Annual "best of" lists are made for arguing, but even given that, this year’s restaurant round-up from longtime Esquire writer John Mariani contains at least one major “huh?” item.
Restaurant of the year went to Atlanta’s the Optimist, restaurateur of the year was Gabriel Stulman, from Perla, in New York City, and Drew Nieporent (Montrachet, the various Nobus, Tribeca, Corton) was selected for the Esquire Restaurant Hall of Fame.
But the choice that has really turned some heads was chef of the year – Washington, D.C.’s Roberto Donna. Undoubtedly a great cook, Donna has been beset by financial and legal difficulties, which were amply documented by the Washington Post just last year.
Mariani cited Donna’s work at Al Dente, a pasta and wood-burning pizza oven place that takes a much more casual approach to dining than Donna’s previous palatial Galileos (there were three of them, all closed). “After four decades, Roberto Donna of Al Dente in Washington, D.C., proves himself still to be the best Italian chef in America,” Mariani wrote.

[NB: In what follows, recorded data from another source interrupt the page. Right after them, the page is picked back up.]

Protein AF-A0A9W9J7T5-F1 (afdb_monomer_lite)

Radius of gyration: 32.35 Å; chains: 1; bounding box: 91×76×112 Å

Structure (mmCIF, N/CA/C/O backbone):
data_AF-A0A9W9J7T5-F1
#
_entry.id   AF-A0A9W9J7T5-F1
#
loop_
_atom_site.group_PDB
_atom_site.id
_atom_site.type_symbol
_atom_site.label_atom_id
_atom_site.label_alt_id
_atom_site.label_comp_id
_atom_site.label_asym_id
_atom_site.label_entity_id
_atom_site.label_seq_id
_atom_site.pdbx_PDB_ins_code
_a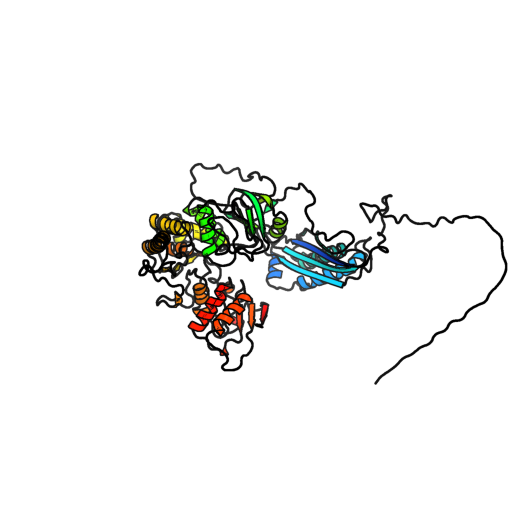tom_site.Cartn_x
_atom_site.Cartn_y
_atom_site.Cartn_z
_atom_site.occupancy
_atom_site.B_iso_or_equiv
_atom_site.auth_seq_id
_atom_site.auth_comp_id
_atom_site.auth_asym_id
_atom_site.auth_atom_id
_atom_site.pdbx_PDB_model_num
ATOM 1 N N . MET A 1 1 ? 55.779 30.797 26.469 1.00 33.25 1 MET A N 1
ATOM 2 C CA . MET A 1 1 ? 56.277 30.760 27.864 1.00 33.25 1 MET A CA 1
ATOM 3 C C . MET A 1 1 ? 55.279 31.576 28.689 1.00 33.25 1 MET A C 1
ATOM 5 O O . MET A 1 1 ? 55.051 32.712 28.304 1.00 33.25 1 MET A O 1
ATOM 9 N N . LEU A 1 2 ? 54.410 30.960 29.510 1.00 34.31 2 LEU A N 1
ATOM 10 C CA . LEU A 1 2 ? 54.659 30.442 30.885 1.00 34.31 2 LEU A CA 1
ATOM 11 C C . LEU A 1 2 ? 54.875 31.625 31.868 1.00 34.31 2 LEU A C 1
ATOM 13 O O . LEU A 1 2 ? 55.804 32.381 31.632 1.00 34.31 2 LEU A O 1
ATOM 17 N N . SER A 1 3 ? 54.020 31.968 32.853 1.00 34.94 3 SER A N 1
ATOM 18 C CA . SER A 1 3 ? 53.572 31.286 34.110 1.00 34.94 3 SER A CA 1
ATOM 19 C C . SER A 1 3 ? 54.017 32.142 35.340 1.00 34.94 3 SER A C 1
ATOM 21 O O . SER A 1 3 ? 54.891 32.979 35.155 1.00 34.94 3 SER A O 1
ATOM 23 N N . HIS A 1 4 ? 53.538 32.050 36.596 1.00 35.78 4 HIS A N 1
ATOM 24 C CA . HIS A 1 4 ? 52.692 31.055 37.286 1.00 35.78 4 HIS A CA 1
ATOM 25 C C . HIS A 1 4 ? 51.904 31.672 38.499 1.00 35.78 4 HIS A C 1
ATOM 27 O O . HIS A 1 4 ? 51.490 32.823 38.437 1.00 35.78 4 HIS A O 1
ATOM 33 N N . LEU A 1 5 ? 51.658 30.894 39.571 1.00 33.47 5 LEU A N 1
ATOM 34 C CA . LEU A 1 5 ? 51.043 31.231 40.892 1.00 33.47 5 LEU A CA 1
ATOM 35 C C . LEU A 1 5 ? 52.162 31.357 41.995 1.00 33.47 5 LEU A C 1
ATOM 37 O O . LEU A 1 5 ? 53.313 31.401 41.555 1.00 33.47 5 LEU A O 1
ATOM 41 N N . PRO A 1 6 ? 51.970 31.333 43.359 1.00 49.22 6 PRO A N 1
ATOM 42 C CA . PRO A 1 6 ? 50.760 31.242 44.226 1.00 49.22 6 PRO A CA 1
ATOM 43 C C . PRO A 1 6 ? 50.734 32.032 45.596 1.00 49.22 6 PRO A C 1
ATOM 45 O O . PRO A 1 6 ? 51.703 32.653 46.017 1.00 49.22 6 PRO A O 1
ATOM 48 N N . THR A 1 7 ? 49.627 31.849 46.354 1.00 35.16 7 THR A N 1
ATOM 49 C CA . THR A 1 7 ? 49.456 31.784 47.850 1.00 35.16 7 THR A CA 1
ATOM 50 C C . THR A 1 7 ? 49.607 32.987 48.811 1.00 35.16 7 THR A C 1
ATOM 52 O O . THR A 1 7 ? 50.643 33.636 48.861 1.00 35.16 7 THR A O 1
ATOM 55 N N . ALA A 1 8 ? 48.641 33.103 49.749 1.00 30.70 8 ALA A N 1
ATOM 56 C CA . ALA A 1 8 ? 48.843 33.494 51.161 1.00 30.70 8 ALA A CA 1
ATOM 57 C C . ALA A 1 8 ? 47.657 33.059 52.068 1.00 30.70 8 ALA A C 1
ATOM 59 O O . ALA A 1 8 ? 46.516 33.004 51.615 1.00 30.70 8 ALA A O 1
ATOM 60 N N . SER A 1 9 ? 47.917 32.795 53.356 1.00 30.45 9 SER A N 1
ATOM 61 C CA . SER A 1 9 ? 46.930 32.437 54.400 1.00 30.45 9 SER A CA 1
ATOM 62 C C . SER A 1 9 ? 47.174 33.234 55.687 1.00 30.45 9 SER A C 1
ATOM 64 O O . SER A 1 9 ? 48.340 33.427 56.028 1.00 30.45 9 SER A O 1
ATOM 66 N N . GLN A 1 10 ? 46.144 33.579 56.473 1.00 29.53 10 GLN A N 1
ATOM 67 C CA . GLN A 1 10 ? 46.322 33.956 57.888 1.00 29.53 10 GLN A CA 1
ATOM 68 C C . GLN A 1 10 ? 45.137 33.572 58.788 1.00 29.53 10 GLN A C 1
ATOM 70 O O . GLN A 1 10 ? 43.981 33.581 58.378 1.00 29.53 10 GLN A O 1
ATOM 75 N N . SER A 1 11 ? 45.466 33.302 60.052 1.00 28.05 11 SER A N 1
ATOM 76 C CA . SER A 1 11 ? 44.562 33.024 61.174 1.00 28.05 11 SER A CA 1
ATOM 77 C C . SER A 1 11 ? 45.107 33.694 62.440 1.00 28.05 11 SER A C 1
ATOM 79 O O . SER A 1 11 ? 46.312 33.585 62.674 1.00 28.05 11 SER A O 1
ATOM 81 N N . ARG A 1 12 ? 44.266 34.286 63.303 1.00 28.77 12 ARG A N 1
ATOM 82 C CA . ARG A 1 12 ? 44.622 34.603 64.706 1.00 28.77 12 ARG A CA 1
ATOM 83 C C . ARG A 1 12 ? 43.420 34.508 65.654 1.00 28.77 12 ARG A C 1
ATOM 85 O O . ARG A 1 12 ? 42.288 34.768 65.266 1.00 28.77 12 ARG A O 1
ATOM 92 N N . LEU A 1 13 ? 43.722 34.115 66.892 1.00 33.44 13 LEU A N 1
ATOM 93 C CA . LEU A 1 13 ? 42.811 33.901 68.026 1.00 33.44 13 LEU A CA 1
ATOM 94 C C . LEU A 1 13 ? 42.711 35.145 68.926 1.00 33.44 13 LEU A C 1
ATOM 96 O O . LEU A 1 13 ? 43.624 35.968 68.921 1.00 33.44 13 LEU A O 1
ATOM 100 N N . TYR A 1 14 ? 41.694 35.188 69.797 1.00 30.39 14 TYR A N 1
ATOM 101 C CA . TYR A 1 14 ? 41.717 35.952 71.056 1.00 30.39 14 TYR A CA 1
ATOM 102 C C . TYR A 1 14 ? 41.134 35.142 72.238 1.00 30.39 14 TYR A C 1
ATOM 104 O O . TYR A 1 14 ? 40.602 34.051 72.048 1.00 30.39 14 TYR A O 1
ATOM 112 N N . HIS A 1 15 ? 41.365 35.633 73.463 1.00 32.16 15 HIS A N 1
ATOM 113 C CA . HIS A 1 15 ? 41.579 34.836 74.685 1.00 32.16 15 HIS A CA 1
ATOM 114 C C . HIS A 1 15 ? 40.374 34.671 75.656 1.00 32.16 15 HIS A C 1
ATOM 116 O O . HIS A 1 15 ? 39.233 34.995 75.350 1.00 32.16 15 HIS A O 1
ATOM 122 N N . SER A 1 16 ? 40.666 34.086 76.826 1.00 33.91 16 SER A N 1
ATOM 123 C CA . SER A 1 16 ? 39.808 33.319 77.748 1.00 33.91 16 SER A CA 1
ATOM 124 C C . SER A 1 16 ? 39.446 33.968 79.104 1.00 33.91 16 SER A C 1
ATOM 126 O O . SER A 1 16 ? 40.274 34.668 79.681 1.00 33.91 16 SER A O 1
ATOM 128 N N . GLY A 1 17 ? 38.331 33.518 79.713 1.00 31.16 17 GLY A N 1
ATOM 129 C CA . GLY A 1 17 ? 38.020 33.602 81.165 1.00 31.16 17 GLY A CA 1
ATOM 130 C C . GLY A 1 17 ? 37.253 34.863 81.615 1.00 31.16 17 GLY A C 1
ATOM 131 O O . GLY A 1 17 ? 37.414 35.910 81.010 1.00 31.16 17 GLY A O 1
ATOM 132 N N . ARG A 1 18 ? 36.415 34.865 82.671 1.00 34.41 18 ARG A N 1
ATOM 133 C CA . ARG A 1 18 ? 36.067 33.862 83.714 1.00 34.41 18 ARG A CA 1
ATOM 134 C C . ARG A 1 18 ? 34.710 34.251 84.375 1.00 34.41 18 ARG A C 1
ATOM 136 O O . ARG A 1 18 ? 34.312 35.404 84.267 1.00 34.41 18 ARG A O 1
ATOM 143 N N . SER A 1 19 ? 34.105 33.342 85.161 1.00 30.52 19 SER A N 1
ATOM 144 C CA . SER A 1 19 ? 32.953 33.511 86.101 1.00 30.52 19 SER A CA 1
ATOM 145 C C . SER A 1 19 ? 31.523 33.137 85.628 1.00 30.52 19 SER A C 1
ATOM 147 O O . SER A 1 19 ? 31.224 33.074 84.442 1.00 30.52 19 SER A O 1
ATOM 149 N N . LYS A 1 20 ? 30.687 32.782 86.617 1.00 36.81 20 LYS A N 1
ATOM 150 C CA . LYS A 1 20 ? 29.308 32.228 86.628 1.00 36.81 20 LYS A CA 1
ATOM 151 C C . LYS A 1 20 ? 28.587 32.880 87.837 1.00 36.81 20 LYS A C 1
ATOM 153 O O . LYS A 1 20 ? 29.309 33.293 88.745 1.00 36.81 20 LYS A O 1
ATOM 158 N N . PRO A 1 21 ? 27.261 32.735 88.019 1.00 59.75 21 PRO A N 1
ATOM 159 C CA . PRO A 1 21 ? 26.156 32.733 87.048 1.00 59.75 21 PRO A CA 1
ATOM 160 C C . PRO A 1 21 ? 25.029 33.711 87.480 1.00 59.75 21 PRO A C 1
ATOM 162 O O . PRO A 1 21 ? 24.963 34.062 88.649 1.00 59.75 21 PRO A O 1
ATOM 165 N N . GLU A 1 22 ? 24.062 34.050 86.618 1.00 32.84 22 GLU A N 1
ATOM 166 C CA . GLU A 1 22 ? 22.698 34.340 87.109 1.00 32.84 22 GLU A CA 1
ATOM 167 C C . GLU A 1 22 ? 21.629 34.241 86.014 1.00 32.84 22 GLU A C 1
ATOM 169 O O . GLU A 1 22 ? 21.862 34.552 84.845 1.00 32.84 22 GLU A O 1
ATOM 174 N N . THR A 1 23 ? 20.458 33.747 86.404 1.00 45.94 23 THR A N 1
ATOM 175 C CA . THR A 1 23 ? 19.293 33.495 85.552 1.00 45.94 23 THR A CA 1
ATOM 176 C C . THR A 1 23 ? 18.435 34.745 85.390 1.00 45.94 23 THR A C 1
ATOM 178 O O . THR A 1 23 ? 18.045 35.355 86.385 1.00 45.94 23 THR A O 1
ATOM 181 N N . LYS A 1 24 ? 18.026 35.057 84.156 1.00 38.06 24 LYS A N 1
ATOM 182 C CA . LYS A 1 24 ? 16.783 35.798 83.907 1.00 38.06 24 LYS A CA 1
ATOM 183 C C . LYS A 1 24 ? 15.952 35.092 82.854 1.00 38.06 24 LYS A C 1
ATOM 185 O O . LYS A 1 24 ? 16.478 34.661 81.829 1.00 38.06 24 LYS A O 1
ATOM 190 N N . ASP A 1 25 ? 14.670 34.972 83.165 1.00 36.62 25 ASP A N 1
ATOM 191 C CA . ASP A 1 25 ? 13.726 34.171 82.412 1.00 36.62 25 ASP A CA 1
ATOM 192 C C . ASP A 1 25 ? 13.473 34.673 80.994 1.00 36.62 25 ASP A C 1
ATOM 194 O O . ASP A 1 25 ? 13.590 35.850 80.646 1.00 36.62 25 ASP A O 1
ATOM 198 N N . SER A 1 26 ? 13.075 33.696 80.194 1.00 48.34 26 SER A N 1
ATOM 199 C CA . SER A 1 26 ? 12.565 33.805 78.842 1.00 48.34 26 SER A CA 1
ATOM 200 C C . SER A 1 26 ? 11.596 34.970 78.615 1.00 48.34 26 SER A C 1
ATOM 202 O O . SER A 1 26 ? 10.507 35.016 79.185 1.00 48.34 26 SER A O 1
ATOM 204 N N . ILE A 1 27 ? 11.894 35.765 77.591 1.00 42.59 27 ILE A N 1
ATOM 205 C CA . ILE A 1 27 ? 10.881 36.089 76.586 1.00 42.59 27 ILE A CA 1
ATOM 206 C C . ILE A 1 27 ? 11.339 35.391 75.306 1.00 42.59 27 ILE A C 1
ATOM 208 O O . ILE A 1 27 ? 12.356 35.803 74.737 1.00 42.59 27 ILE A O 1
ATOM 212 N N . PRO A 1 28 ? 10.643 34.346 74.820 1.00 44.78 28 PRO A N 1
ATOM 213 C CA . PRO A 1 28 ? 10.842 33.904 73.454 1.00 44.78 28 PRO A CA 1
ATOM 214 C C . PRO A 1 28 ? 10.428 35.079 72.570 1.00 44.78 28 PRO A C 1
ATOM 216 O O . PRO A 1 28 ? 9.252 35.446 72.541 1.00 44.78 28 PRO A O 1
ATOM 219 N N . ARG A 1 29 ? 11.374 35.699 71.852 1.00 42.81 29 ARG A N 1
ATOM 220 C CA . ARG A 1 29 ? 10.972 36.495 70.688 1.00 42.81 29 ARG A CA 1
ATOM 221 C C . ARG A 1 29 ? 10.192 35.533 69.795 1.00 42.81 29 ARG A C 1
ATOM 223 O O . ARG A 1 29 ? 10.779 34.509 69.437 1.00 42.81 29 ARG A O 1
ATOM 230 N N . PRO A 1 30 ? 8.931 35.818 69.428 1.00 42.12 30 PRO A N 1
ATOM 231 C CA . PRO A 1 30 ? 8.309 35.063 68.361 1.00 42.12 30 PRO A CA 1
ATOM 232 C C . PRO A 1 30 ? 9.183 35.298 67.133 1.00 42.12 30 PRO A C 1
ATOM 234 O O . PRO A 1 30 ? 9.284 36.420 66.634 1.00 42.12 30 PRO A O 1
ATOM 237 N N . SER A 1 31 ? 9.885 34.257 66.690 1.00 43.66 31 SER A N 1
ATOM 238 C CA . SER A 1 31 ? 10.459 34.251 65.358 1.00 43.66 31 SER A CA 1
ATOM 239 C C . SER A 1 31 ? 9.275 34.424 64.406 1.00 43.66 31 SER A C 1
ATOM 241 O O . SER A 1 31 ? 8.346 33.612 64.467 1.00 43.66 31 SER A O 1
ATOM 243 N N . PRO A 1 32 ? 9.248 35.471 63.558 1.00 42.22 32 PRO A N 1
ATOM 244 C CA . PRO A 1 32 ? 8.209 35.625 62.552 1.00 42.22 32 PRO A CA 1
ATOM 245 C C . PRO A 1 32 ? 8.460 34.585 61.456 1.00 42.22 32 PRO A C 1
ATOM 247 O O . PRO A 1 32 ? 8.946 34.883 60.368 1.00 42.22 32 PRO A O 1
ATOM 250 N N . SER A 1 33 ? 8.176 33.329 61.789 1.00 49.59 33 SER A N 1
ATOM 251 C CA . SER A 1 33 ? 8.084 32.235 60.843 1.00 49.59 33 SER A CA 1
ATOM 252 C C . SER A 1 33 ? 6.789 32.450 60.076 1.00 49.59 33 SER A C 1
ATOM 254 O O . SER A 1 33 ? 5.694 32.153 60.548 1.00 49.59 33 SER A O 1
ATOM 256 N N . LEU A 1 34 ? 6.923 33.041 58.888 1.00 55.84 34 LEU A N 1
ATOM 257 C CA . LEU A 1 34 ? 5.869 32.976 57.885 1.00 55.84 34 LEU A CA 1
ATOM 258 C C . LEU A 1 34 ? 5.499 31.492 57.712 1.00 55.84 34 LEU A C 1
ATOM 260 O O . LEU A 1 34 ? 6.413 30.666 57.668 1.00 55.84 34 LEU A O 1
ATOM 264 N N . PRO A 1 35 ? 4.209 31.122 57.646 1.00 55.69 35 PRO A N 1
ATOM 265 C CA . PRO A 1 35 ? 3.823 29.727 57.486 1.00 55.69 35 PRO A CA 1
ATOM 266 C C . PRO A 1 35 ? 4.370 29.191 56.156 1.00 55.69 35 PRO A C 1
ATOM 268 O O . PRO A 1 35 ? 3.882 29.547 55.088 1.00 55.69 35 PRO A O 1
ATOM 271 N N . THR A 1 36 ? 5.408 28.355 56.224 1.00 56.88 36 THR A N 1
ATOM 272 C CA . THR A 1 36 ? 6.055 27.716 55.063 1.00 56.88 36 THR A CA 1
ATOM 273 C C . THR A 1 36 ? 5.600 26.276 54.839 1.00 56.88 36 THR A C 1
ATOM 275 O O . THR A 1 36 ? 6.090 25.616 53.925 1.00 56.88 36 THR A O 1
ATOM 278 N N . THR A 1 37 ? 4.680 25.769 55.663 1.00 65.88 37 THR A N 1
ATOM 279 C CA . THR A 1 37 ? 4.033 24.477 55.430 1.00 65.88 37 THR A CA 1
ATOM 280 C C . THR A 1 37 ? 3.099 24.612 54.240 1.00 65.88 37 THR A C 1
ATOM 282 O O . THR A 1 37 ? 2.084 25.308 54.322 1.00 65.88 37 THR A O 1
ATOM 285 N N . SER A 1 38 ? 3.460 23.955 53.147 1.00 69.69 38 SER A N 1
ATOM 286 C CA . SER A 1 38 ? 2.626 23.860 51.959 1.00 69.69 38 SER A CA 1
ATOM 287 C C . SER A 1 38 ? 1.348 23.074 52.246 1.00 69.69 38 SER A C 1
ATOM 289 O O . SER A 1 38 ? 1.339 22.156 53.067 1.00 69.69 38 SER A O 1
ATOM 291 N N . ASP A 1 39 ? 0.277 23.443 51.557 1.00 71.75 39 ASP A N 1
ATOM 292 C CA . ASP A 1 39 ? -0.939 22.652 51.444 1.00 71.75 39 ASP A CA 1
ATOM 293 C C . ASP A 1 39 ? -0.631 21.293 50.781 1.00 71.75 39 ASP A C 1
ATOM 295 O O . ASP A 1 39 ? 0.302 21.181 49.975 1.00 71.75 39 ASP A O 1
ATOM 299 N N . ALA A 1 40 ? -1.372 20.252 51.169 1.00 63.19 40 ALA A N 1
ATOM 300 C CA . ALA A 1 40 ? -1.118 18.881 50.733 1.00 63.19 40 ALA A CA 1
ATOM 301 C C . ALA A 1 40 ? -1.479 18.650 49.256 1.00 63.19 40 ALA A C 1
ATOM 303 O O . ALA A 1 40 ? -0.771 17.909 48.572 1.00 63.19 40 ALA A O 1
ATOM 304 N N . ASP A 1 41 ? -2.526 19.321 48.770 1.00 66.44 41 ASP A N 1
ATOM 305 C CA . ASP A 1 41 ? -3.069 19.148 47.421 1.00 66.44 41 ASP A CA 1
ATOM 306 C C . ASP A 1 41 ? -2.578 20.252 46.470 1.00 66.44 41 ASP A C 1
ATOM 308 O O . ASP A 1 41 ? -2.399 20.022 45.273 1.00 66.44 41 ASP A O 1
ATOM 312 N N . LEU A 1 42 ? -2.309 21.455 46.996 1.00 72.31 42 LEU A N 1
ATOM 313 C CA . LEU A 1 42 ? -1.834 22.612 46.229 1.00 72.31 42 LEU A CA 1
ATOM 314 C C . LEU A 1 42 ? -0.506 23.160 46.790 1.00 72.31 42 LEU A C 1
ATOM 316 O O . LEU A 1 42 ? -0.509 24.182 47.476 1.00 72.31 42 LEU A O 1
ATOM 320 N N . PRO A 1 43 ? 0.663 22.576 46.442 1.00 71.44 43 PRO A N 1
ATOM 321 C CA . PRO A 1 43 ? 1.949 22.864 47.097 1.00 71.44 43 PRO A CA 1
ATOM 322 C C . PRO A 1 43 ? 2.447 24.319 47.049 1.00 71.44 43 PRO A C 1
ATOM 324 O O . PRO A 1 43 ? 3.399 24.666 47.749 1.00 71.44 43 PRO A O 1
ATOM 327 N N . HIS A 1 44 ? 1.844 25.168 46.216 1.00 77.31 44 HIS A N 1
ATOM 328 C CA . HIS A 1 44 ? 2.123 26.605 46.111 1.00 77.31 44 HIS A CA 1
ATOM 329 C C . HIS A 1 44 ? 1.247 27.481 47.024 1.00 77.31 44 HIS A C 1
ATOM 331 O O . HIS A 1 44 ? 1.477 28.686 47.141 1.00 77.31 44 HIS A O 1
ATOM 337 N N . LEU A 1 45 ? 0.275 26.897 47.720 1.00 73.56 45 LEU A N 1
ATOM 338 C CA . LEU A 1 45 ? -0.525 27.550 48.751 1.00 73.56 45 LEU A CA 1
ATOM 339 C C . LEU A 1 45 ? -0.108 27.054 50.135 1.00 73.56 45 LEU A C 1
ATOM 341 O O . LEU A 1 45 ? 0.344 25.925 50.293 1.00 73.56 45 LEU A O 1
ATOM 345 N N . THR A 1 46 ? -0.266 27.893 51.148 1.00 70.75 46 THR A N 1
ATOM 346 C CA . THR A 1 46 ? -0.352 27.447 52.542 1.00 70.75 46 THR A CA 1
ATOM 347 C C . THR A 1 46 ? -1.774 26.934 52.830 1.00 70.75 46 THR A C 1
ATOM 349 O O . THR A 1 46 ? -2.708 27.319 52.121 1.00 70.75 46 THR A O 1
ATOM 352 N N . PRO A 1 47 ? -2.008 26.192 53.929 1.00 67.75 47 PRO A N 1
ATOM 353 C CA . PRO A 1 47 ? -3.360 25.862 54.399 1.00 67.75 47 PRO A CA 1
ATOM 354 C C . PRO A 1 47 ? -4.270 27.083 54.646 1.00 67.75 47 PRO A C 1
ATOM 356 O O . PRO A 1 47 ? -5.492 26.968 54.636 1.00 67.75 47 PRO A O 1
ATOM 359 N N . SER A 1 48 ? -3.696 28.281 54.832 1.00 70.31 48 SER A N 1
ATOM 360 C CA . SER A 1 48 ? -4.431 29.556 54.904 1.00 70.31 48 SER A CA 1
ATOM 361 C C . SER A 1 48 ? -4.718 30.190 53.531 1.00 70.31 48 SER A C 1
ATOM 363 O O . SER A 1 48 ? -5.128 31.346 53.472 1.00 70.31 48 SER A O 1
ATOM 365 N N . LYS A 1 49 ? -4.478 29.460 52.432 1.00 71.75 49 LYS A N 1
ATOM 366 C CA . LYS A 1 49 ? -4.566 29.901 51.027 1.00 71.75 49 LYS A CA 1
ATOM 367 C C . LYS A 1 49 ? -3.648 31.076 50.663 1.00 71.75 49 LYS A C 1
ATOM 369 O O . LYS A 1 49 ? -3.894 31.778 49.684 1.00 71.75 49 LYS A O 1
ATOM 374 N N . THR A 1 50 ? -2.567 31.278 51.415 1.00 76.38 50 THR A N 1
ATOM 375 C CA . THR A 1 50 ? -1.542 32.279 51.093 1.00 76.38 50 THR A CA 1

That doesn't square with Post critic Tom Sietsema’s two-star (out of four) review. On the other hand, maybe this most recent incarnation at Al Dente (originally called La Forchetta) is what will prove Donna’s redemption. He is working for Hakan Illhan, described by the Post as a “fast-food king” who runs a string of restaurants including the Pizza Autentica chain and three Einstein Brothers pretzel shops.
As the Post story announcing the deal said: "'Roberto is going to be successful' this time, says his new employer, who plans to keep the chef away from anything to do with 'paying people or suppliers.'”
And Donna conceded: “I am going to be the cook and Hakan is going to be the business guy.”